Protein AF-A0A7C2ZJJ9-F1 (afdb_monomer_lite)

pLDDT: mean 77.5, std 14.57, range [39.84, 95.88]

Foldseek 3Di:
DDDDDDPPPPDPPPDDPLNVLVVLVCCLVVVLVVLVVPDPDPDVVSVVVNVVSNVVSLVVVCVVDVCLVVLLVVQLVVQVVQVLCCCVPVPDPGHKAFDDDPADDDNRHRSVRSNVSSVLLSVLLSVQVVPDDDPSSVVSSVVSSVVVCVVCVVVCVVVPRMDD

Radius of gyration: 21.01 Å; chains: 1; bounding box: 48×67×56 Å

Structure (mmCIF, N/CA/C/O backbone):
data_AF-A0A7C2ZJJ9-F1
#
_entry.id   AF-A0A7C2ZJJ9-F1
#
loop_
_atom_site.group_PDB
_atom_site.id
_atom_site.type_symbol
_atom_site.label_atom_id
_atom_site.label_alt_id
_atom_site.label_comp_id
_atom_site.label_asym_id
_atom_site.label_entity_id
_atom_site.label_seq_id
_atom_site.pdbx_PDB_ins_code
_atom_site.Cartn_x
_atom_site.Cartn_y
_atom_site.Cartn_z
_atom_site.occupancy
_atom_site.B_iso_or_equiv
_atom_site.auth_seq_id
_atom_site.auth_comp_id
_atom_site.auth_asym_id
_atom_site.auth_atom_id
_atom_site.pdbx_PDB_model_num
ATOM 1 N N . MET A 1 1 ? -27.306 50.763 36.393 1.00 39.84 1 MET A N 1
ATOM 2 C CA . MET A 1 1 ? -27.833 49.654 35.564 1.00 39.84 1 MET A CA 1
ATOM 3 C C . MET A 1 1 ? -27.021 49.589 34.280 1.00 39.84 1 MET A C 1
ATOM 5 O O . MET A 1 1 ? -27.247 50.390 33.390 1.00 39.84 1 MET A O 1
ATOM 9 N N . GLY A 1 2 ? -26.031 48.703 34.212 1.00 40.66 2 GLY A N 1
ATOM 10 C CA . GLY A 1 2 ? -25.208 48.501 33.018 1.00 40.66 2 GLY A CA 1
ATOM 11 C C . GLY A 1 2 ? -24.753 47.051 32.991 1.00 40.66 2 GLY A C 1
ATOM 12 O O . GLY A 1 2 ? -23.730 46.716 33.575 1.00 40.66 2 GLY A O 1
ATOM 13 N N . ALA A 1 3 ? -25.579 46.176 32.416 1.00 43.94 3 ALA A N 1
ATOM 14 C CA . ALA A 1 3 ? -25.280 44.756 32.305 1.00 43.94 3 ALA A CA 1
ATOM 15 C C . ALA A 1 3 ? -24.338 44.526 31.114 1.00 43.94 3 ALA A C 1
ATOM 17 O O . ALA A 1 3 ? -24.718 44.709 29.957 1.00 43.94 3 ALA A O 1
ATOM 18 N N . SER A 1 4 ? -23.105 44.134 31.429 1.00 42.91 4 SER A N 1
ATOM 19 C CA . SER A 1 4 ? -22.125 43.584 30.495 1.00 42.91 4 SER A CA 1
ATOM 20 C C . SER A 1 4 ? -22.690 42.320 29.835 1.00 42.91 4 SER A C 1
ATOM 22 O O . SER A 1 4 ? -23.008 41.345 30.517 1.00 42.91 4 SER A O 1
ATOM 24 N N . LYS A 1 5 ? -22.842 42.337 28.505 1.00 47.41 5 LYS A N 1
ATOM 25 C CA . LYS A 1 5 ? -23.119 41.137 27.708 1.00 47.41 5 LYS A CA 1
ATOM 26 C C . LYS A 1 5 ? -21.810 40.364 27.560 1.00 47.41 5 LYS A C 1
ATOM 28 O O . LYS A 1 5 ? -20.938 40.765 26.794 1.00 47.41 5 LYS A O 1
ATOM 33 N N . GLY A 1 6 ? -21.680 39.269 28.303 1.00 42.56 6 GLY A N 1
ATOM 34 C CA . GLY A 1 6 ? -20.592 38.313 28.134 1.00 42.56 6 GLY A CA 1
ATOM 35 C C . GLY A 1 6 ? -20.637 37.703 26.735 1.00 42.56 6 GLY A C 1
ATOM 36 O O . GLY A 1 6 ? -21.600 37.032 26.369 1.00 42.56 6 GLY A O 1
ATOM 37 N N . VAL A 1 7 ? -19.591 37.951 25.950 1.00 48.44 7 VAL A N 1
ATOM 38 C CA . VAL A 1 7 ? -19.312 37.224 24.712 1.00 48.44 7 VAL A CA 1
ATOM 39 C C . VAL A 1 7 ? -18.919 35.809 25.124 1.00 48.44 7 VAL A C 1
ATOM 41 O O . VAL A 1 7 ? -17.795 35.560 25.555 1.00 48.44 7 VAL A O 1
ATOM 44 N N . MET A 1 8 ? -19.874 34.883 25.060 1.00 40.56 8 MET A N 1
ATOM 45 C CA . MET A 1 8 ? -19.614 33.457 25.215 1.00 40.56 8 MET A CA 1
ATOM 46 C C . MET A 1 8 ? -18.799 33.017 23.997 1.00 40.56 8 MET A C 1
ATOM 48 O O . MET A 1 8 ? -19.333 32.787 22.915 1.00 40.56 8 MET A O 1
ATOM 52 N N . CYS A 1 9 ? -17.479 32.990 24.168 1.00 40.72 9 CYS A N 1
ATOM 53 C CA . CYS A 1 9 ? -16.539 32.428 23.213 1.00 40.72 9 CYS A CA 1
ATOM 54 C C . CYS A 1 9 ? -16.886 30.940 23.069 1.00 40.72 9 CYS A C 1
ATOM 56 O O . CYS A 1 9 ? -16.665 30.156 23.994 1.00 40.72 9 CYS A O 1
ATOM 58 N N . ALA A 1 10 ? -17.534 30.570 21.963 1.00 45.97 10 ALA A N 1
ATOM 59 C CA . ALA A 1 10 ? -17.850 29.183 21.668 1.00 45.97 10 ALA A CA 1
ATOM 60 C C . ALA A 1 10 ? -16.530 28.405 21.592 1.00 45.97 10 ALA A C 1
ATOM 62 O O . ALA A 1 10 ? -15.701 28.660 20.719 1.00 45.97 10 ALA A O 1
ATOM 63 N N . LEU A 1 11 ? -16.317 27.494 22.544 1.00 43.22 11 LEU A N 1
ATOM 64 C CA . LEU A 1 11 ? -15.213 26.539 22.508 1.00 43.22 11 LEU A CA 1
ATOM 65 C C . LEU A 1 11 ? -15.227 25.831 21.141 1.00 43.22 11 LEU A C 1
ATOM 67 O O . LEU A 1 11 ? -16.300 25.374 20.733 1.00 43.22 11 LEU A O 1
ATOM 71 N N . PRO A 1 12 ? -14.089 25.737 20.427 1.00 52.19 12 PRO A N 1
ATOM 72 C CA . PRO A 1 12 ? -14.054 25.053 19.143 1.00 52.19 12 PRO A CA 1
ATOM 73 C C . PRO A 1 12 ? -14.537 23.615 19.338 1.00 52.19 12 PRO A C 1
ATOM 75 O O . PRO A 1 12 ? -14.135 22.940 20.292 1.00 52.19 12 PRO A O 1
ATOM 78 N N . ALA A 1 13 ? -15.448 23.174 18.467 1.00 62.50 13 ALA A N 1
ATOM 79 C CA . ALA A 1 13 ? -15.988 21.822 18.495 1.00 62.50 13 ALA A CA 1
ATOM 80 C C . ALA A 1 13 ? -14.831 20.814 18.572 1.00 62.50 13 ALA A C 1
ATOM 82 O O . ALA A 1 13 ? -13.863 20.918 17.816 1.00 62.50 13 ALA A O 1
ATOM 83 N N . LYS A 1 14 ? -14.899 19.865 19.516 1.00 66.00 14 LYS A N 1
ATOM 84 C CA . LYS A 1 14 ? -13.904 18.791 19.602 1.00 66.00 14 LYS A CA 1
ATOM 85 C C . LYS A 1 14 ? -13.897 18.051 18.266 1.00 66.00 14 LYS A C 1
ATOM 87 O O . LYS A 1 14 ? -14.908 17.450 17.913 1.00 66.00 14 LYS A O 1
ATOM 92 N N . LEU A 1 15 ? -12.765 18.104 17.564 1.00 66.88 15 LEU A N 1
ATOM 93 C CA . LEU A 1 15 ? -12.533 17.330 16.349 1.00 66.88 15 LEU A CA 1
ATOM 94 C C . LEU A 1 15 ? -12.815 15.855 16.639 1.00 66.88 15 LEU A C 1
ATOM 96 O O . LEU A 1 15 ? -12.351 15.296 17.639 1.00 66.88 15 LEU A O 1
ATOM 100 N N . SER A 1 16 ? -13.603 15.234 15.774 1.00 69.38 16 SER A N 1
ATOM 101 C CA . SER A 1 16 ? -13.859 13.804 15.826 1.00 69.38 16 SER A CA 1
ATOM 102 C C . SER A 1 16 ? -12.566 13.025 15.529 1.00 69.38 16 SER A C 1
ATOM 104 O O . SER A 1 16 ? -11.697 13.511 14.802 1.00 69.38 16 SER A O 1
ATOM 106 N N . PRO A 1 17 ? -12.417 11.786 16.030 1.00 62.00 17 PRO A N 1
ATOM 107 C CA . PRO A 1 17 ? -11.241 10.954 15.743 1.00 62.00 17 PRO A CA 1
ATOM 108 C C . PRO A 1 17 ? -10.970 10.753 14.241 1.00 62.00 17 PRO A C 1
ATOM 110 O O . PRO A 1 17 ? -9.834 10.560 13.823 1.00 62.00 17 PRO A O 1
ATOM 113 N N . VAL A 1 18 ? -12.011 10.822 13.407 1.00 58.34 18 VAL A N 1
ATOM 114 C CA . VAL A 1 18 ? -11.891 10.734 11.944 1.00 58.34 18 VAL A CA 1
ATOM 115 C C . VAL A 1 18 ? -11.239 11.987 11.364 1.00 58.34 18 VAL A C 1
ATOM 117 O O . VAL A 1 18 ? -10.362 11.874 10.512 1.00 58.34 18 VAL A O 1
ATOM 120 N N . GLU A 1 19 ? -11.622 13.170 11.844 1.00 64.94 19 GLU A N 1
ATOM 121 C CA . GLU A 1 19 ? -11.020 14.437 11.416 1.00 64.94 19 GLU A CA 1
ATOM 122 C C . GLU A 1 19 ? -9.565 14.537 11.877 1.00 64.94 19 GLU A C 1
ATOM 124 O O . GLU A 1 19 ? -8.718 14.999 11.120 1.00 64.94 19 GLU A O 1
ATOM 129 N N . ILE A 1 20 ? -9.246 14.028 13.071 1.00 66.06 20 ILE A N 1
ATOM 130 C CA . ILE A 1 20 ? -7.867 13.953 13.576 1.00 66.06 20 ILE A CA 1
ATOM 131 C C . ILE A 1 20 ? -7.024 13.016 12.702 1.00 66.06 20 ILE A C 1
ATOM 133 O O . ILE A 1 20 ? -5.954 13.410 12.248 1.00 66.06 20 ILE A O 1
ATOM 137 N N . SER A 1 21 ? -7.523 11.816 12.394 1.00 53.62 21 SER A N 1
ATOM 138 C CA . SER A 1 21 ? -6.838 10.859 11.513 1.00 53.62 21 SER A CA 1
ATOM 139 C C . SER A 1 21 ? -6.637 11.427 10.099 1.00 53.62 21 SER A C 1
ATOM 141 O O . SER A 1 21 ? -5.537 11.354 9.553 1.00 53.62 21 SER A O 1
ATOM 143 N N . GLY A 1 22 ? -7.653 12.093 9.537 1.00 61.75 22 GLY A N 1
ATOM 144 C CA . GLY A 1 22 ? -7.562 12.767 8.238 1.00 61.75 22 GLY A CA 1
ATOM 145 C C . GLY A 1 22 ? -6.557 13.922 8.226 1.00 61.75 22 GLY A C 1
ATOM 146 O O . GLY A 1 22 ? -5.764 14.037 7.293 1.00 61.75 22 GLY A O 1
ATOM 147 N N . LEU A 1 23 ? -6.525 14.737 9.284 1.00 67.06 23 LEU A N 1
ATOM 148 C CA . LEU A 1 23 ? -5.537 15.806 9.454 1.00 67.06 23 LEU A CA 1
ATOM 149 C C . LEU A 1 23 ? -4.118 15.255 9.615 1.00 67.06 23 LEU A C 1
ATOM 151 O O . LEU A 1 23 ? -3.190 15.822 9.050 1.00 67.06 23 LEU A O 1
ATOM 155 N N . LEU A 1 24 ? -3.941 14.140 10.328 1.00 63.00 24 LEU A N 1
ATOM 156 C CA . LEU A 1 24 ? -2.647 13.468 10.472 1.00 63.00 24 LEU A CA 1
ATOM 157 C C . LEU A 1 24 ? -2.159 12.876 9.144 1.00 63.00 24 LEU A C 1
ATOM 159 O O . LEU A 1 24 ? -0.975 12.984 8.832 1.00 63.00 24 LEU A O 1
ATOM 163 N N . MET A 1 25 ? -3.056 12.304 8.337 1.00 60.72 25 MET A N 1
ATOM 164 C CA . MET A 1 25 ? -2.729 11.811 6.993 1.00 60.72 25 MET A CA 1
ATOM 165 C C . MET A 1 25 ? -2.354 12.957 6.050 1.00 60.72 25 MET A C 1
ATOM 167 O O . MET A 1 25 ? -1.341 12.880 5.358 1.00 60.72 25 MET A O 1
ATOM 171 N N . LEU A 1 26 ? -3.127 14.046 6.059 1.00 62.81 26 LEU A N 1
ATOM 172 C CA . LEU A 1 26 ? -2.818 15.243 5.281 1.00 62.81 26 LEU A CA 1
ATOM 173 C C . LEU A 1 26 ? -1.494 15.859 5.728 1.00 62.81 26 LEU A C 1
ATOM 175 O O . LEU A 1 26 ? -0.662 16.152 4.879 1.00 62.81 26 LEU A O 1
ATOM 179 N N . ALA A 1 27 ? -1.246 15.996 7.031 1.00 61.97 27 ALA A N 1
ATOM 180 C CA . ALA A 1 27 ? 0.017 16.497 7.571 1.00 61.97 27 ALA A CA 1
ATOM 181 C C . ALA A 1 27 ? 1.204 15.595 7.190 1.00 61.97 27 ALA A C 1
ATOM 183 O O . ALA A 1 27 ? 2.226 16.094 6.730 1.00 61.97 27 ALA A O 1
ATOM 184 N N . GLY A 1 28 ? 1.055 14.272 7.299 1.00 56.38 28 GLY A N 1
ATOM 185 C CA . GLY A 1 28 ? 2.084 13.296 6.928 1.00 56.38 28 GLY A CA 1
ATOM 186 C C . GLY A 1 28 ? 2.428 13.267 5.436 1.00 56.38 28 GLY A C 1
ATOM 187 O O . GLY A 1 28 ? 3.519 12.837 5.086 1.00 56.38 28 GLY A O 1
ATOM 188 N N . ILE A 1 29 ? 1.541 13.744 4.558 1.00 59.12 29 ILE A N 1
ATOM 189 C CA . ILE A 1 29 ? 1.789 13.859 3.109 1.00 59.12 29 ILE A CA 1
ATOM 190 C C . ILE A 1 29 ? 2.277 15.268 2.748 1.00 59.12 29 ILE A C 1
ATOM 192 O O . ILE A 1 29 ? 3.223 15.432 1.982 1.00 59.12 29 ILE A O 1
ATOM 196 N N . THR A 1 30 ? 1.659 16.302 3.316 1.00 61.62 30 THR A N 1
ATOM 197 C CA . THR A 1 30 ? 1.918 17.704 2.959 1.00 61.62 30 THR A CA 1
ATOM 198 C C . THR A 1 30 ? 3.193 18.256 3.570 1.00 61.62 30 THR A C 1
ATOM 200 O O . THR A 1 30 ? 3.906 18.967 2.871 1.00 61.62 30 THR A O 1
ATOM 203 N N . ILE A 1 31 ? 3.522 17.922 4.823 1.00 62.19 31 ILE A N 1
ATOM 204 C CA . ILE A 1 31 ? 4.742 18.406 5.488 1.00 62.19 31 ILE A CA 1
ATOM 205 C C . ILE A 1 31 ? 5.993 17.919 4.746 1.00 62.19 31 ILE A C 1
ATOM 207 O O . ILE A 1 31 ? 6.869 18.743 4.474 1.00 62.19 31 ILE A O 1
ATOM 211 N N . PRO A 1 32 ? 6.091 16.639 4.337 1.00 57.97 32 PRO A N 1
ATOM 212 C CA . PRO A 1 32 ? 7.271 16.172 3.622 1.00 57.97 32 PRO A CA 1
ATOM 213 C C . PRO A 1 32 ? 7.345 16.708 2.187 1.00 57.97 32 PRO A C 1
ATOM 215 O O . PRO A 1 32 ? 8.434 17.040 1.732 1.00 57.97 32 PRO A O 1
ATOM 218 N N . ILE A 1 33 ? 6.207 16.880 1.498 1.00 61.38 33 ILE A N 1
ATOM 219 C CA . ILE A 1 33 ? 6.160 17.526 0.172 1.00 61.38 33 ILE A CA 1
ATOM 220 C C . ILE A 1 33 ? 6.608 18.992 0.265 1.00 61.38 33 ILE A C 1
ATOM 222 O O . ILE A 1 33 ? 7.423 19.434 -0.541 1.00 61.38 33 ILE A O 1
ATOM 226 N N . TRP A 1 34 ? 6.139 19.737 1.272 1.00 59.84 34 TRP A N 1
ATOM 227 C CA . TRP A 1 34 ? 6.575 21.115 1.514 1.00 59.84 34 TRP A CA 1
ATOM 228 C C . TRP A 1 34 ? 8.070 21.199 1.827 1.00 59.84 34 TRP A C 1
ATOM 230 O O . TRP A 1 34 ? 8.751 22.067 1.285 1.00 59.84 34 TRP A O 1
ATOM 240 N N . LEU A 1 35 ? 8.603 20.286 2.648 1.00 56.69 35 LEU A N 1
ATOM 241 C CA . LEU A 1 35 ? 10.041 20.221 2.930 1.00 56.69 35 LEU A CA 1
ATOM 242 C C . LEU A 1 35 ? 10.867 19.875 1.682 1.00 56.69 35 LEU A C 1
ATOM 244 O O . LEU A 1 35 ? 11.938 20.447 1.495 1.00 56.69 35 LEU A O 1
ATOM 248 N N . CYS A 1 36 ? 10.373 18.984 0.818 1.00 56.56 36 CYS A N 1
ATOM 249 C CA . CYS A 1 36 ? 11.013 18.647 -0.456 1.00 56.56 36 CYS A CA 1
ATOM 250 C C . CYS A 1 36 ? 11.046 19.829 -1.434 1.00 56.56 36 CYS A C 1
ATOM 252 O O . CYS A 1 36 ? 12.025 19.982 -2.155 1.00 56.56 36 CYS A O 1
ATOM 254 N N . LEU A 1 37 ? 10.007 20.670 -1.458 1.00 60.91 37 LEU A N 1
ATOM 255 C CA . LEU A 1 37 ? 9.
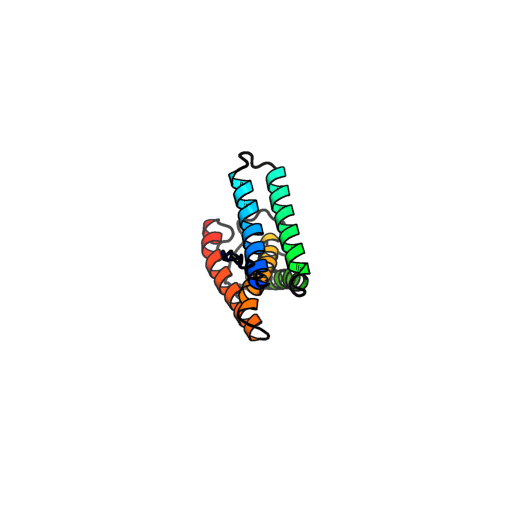967 21.865 -2.311 1.00 60.91 37 LEU A CA 1
ATOM 256 C C . LEU A 1 37 ? 10.785 23.033 -1.737 1.00 60.91 37 LEU A C 1
ATOM 258 O O . LEU A 1 37 ? 11.297 23.852 -2.496 1.00 60.91 37 LEU A O 1
ATOM 262 N N . ALA A 1 38 ? 10.908 23.122 -0.410 1.00 62.91 38 ALA A N 1
ATOM 263 C CA . ALA A 1 38 ? 11.594 24.221 0.269 1.00 62.91 38 ALA A CA 1
ATOM 264 C C . ALA A 1 38 ? 13.115 24.025 0.405 1.00 62.91 38 ALA A C 1
ATOM 266 O O . ALA A 1 38 ? 13.829 25.010 0.591 1.00 62.91 38 ALA A O 1
ATOM 267 N N . LEU A 1 39 ? 13.623 22.787 0.332 1.00 59.78 39 LEU A N 1
ATOM 268 C CA . LEU A 1 39 ? 15.053 22.483 0.436 1.00 59.78 39 LEU A CA 1
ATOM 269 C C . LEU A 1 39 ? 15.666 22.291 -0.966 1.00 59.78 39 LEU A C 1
____
THE TASK: From the entries above, print the lines beginning at the one with "ATOM 13 N N" and stopping after the one with "ATOM 60 C C", exactly as written and with nothing else.

ANSWER SPACE:
ATOM 13 N N . ALA A 1 3 ? -25.579 46.176 32.416 1.00 43.94 3 ALA A N 1
ATOM 14 C CA . ALA A 1 3 ? -25.280 44.756 32.305 1.00 43.94 3 ALA A CA 1
ATOM 15 C C . ALA A 1 3 ? -24.338 44.526 31.114 1.00 43.94 3 ALA A C 1
ATOM 17 O O . ALA A 1 3 ? -24.718 44.709 29.957 1.00 43.94 3 ALA A O 1
ATOM 18 N N . SER A 1 4 ? -23.105 44.134 31.429 1.00 42.91 4 SER A N 1
ATOM 19 C CA . SER A 1 4 ? -22.125 43.584 30.495 1.00 42.91 4 SER A CA 1
ATOM 20 C C . SER A 1 4 ? -22.690 42.320 29.835 1.00 42.91 4 SER A C 1
ATOM 22 O O . SER A 1 4 ? -23.008 41.345 30.517 1.00 42.91 4 SER A O 1
ATOM 24 N N . LYS A 1 5 ? -22.842 42.337 28.505 1.00 47.41 5 LYS A N 1
ATOM 25 C CA . LYS A 1 5 ? -23.119 41.137 27.708 1.00 47.41 5 LYS A CA 1
ATOM 26 C C . LYS A 1 5 ? -21.810 40.364 27.560 1.00 47.41 5 LYS A C 1
ATOM 28 O O . LYS A 1 5 ? -20.938 40.765 26.794 1.00 47.41 5 LYS A O 1
ATOM 33 N N . GLY A 1 6 ? -21.680 39.269 28.303 1.00 42.56 6 GLY A N 1
ATOM 34 C CA . GLY A 1 6 ? -20.592 38.313 28.134 1.00 42.56 6 GLY A CA 1
ATOM 35 C C . GLY A 1 6 ? -20.637 37.703 26.735 1.00 42.56 6 GLY A C 1
ATOM 36 O O . GLY A 1 6 ? -21.600 37.032 26.369 1.00 42.56 6 GLY A O 1
ATOM 37 N N . VAL A 1 7 ? -19.591 37.951 25.950 1.00 48.44 7 VAL A N 1
ATOM 38 C CA . VAL A 1 7 ? -19.312 37.224 24.712 1.00 48.44 7 VAL A CA 1
ATOM 39 C C . VAL A 1 7 ? -18.919 35.809 25.124 1.00 48.44 7 VAL A C 1
ATOM 41 O O . VAL A 1 7 ? -17.795 35.560 25.555 1.00 48.44 7 VAL A O 1
ATOM 44 N N . MET A 1 8 ? -19.874 34.883 25.060 1.00 40.56 8 MET A N 1
ATOM 45 C CA . MET A 1 8 ? -19.614 33.457 25.215 1.00 40.56 8 MET A CA 1
ATOM 46 C C . MET A 1 8 ? -18.799 33.017 23.997 1.00 40.56 8 MET A C 1
ATOM 48 O O . MET A 1 8 ? -19.333 32.787 22.915 1.00 40.56 8 MET A O 1
ATOM 52 N N . CYS A 1 9 ? -17.479 32.990 24.168 1.00 40.72 9 CYS A N 1
ATOM 53 C CA . CYS A 1 9 ? -16.539 32.428 23.213 1.00 40.72 9 CYS A CA 1
ATOM 54 C C . CYS A 1 9 ? -16.886 30.940 23.069 1.00 40.72 9 CYS A C 1
ATOM 56 O O . CYS A 1 9 ? -16.665 30.156 23.994 1.00 40.72 9 CYS A O 1
ATOM 58 N N . ALA A 1 10 ? -17.534 30.570 21.963 1.00 45.97 10 ALA A N 1
ATOM 59 C CA . ALA A 1 10 ? -17.850 29.183 21.668 1.00 45.97 10 ALA A CA 1
ATOM 60 C C . ALA A 1 10 ? -16.530 28.405 21.592 1.00 45.97 10 ALA A C 1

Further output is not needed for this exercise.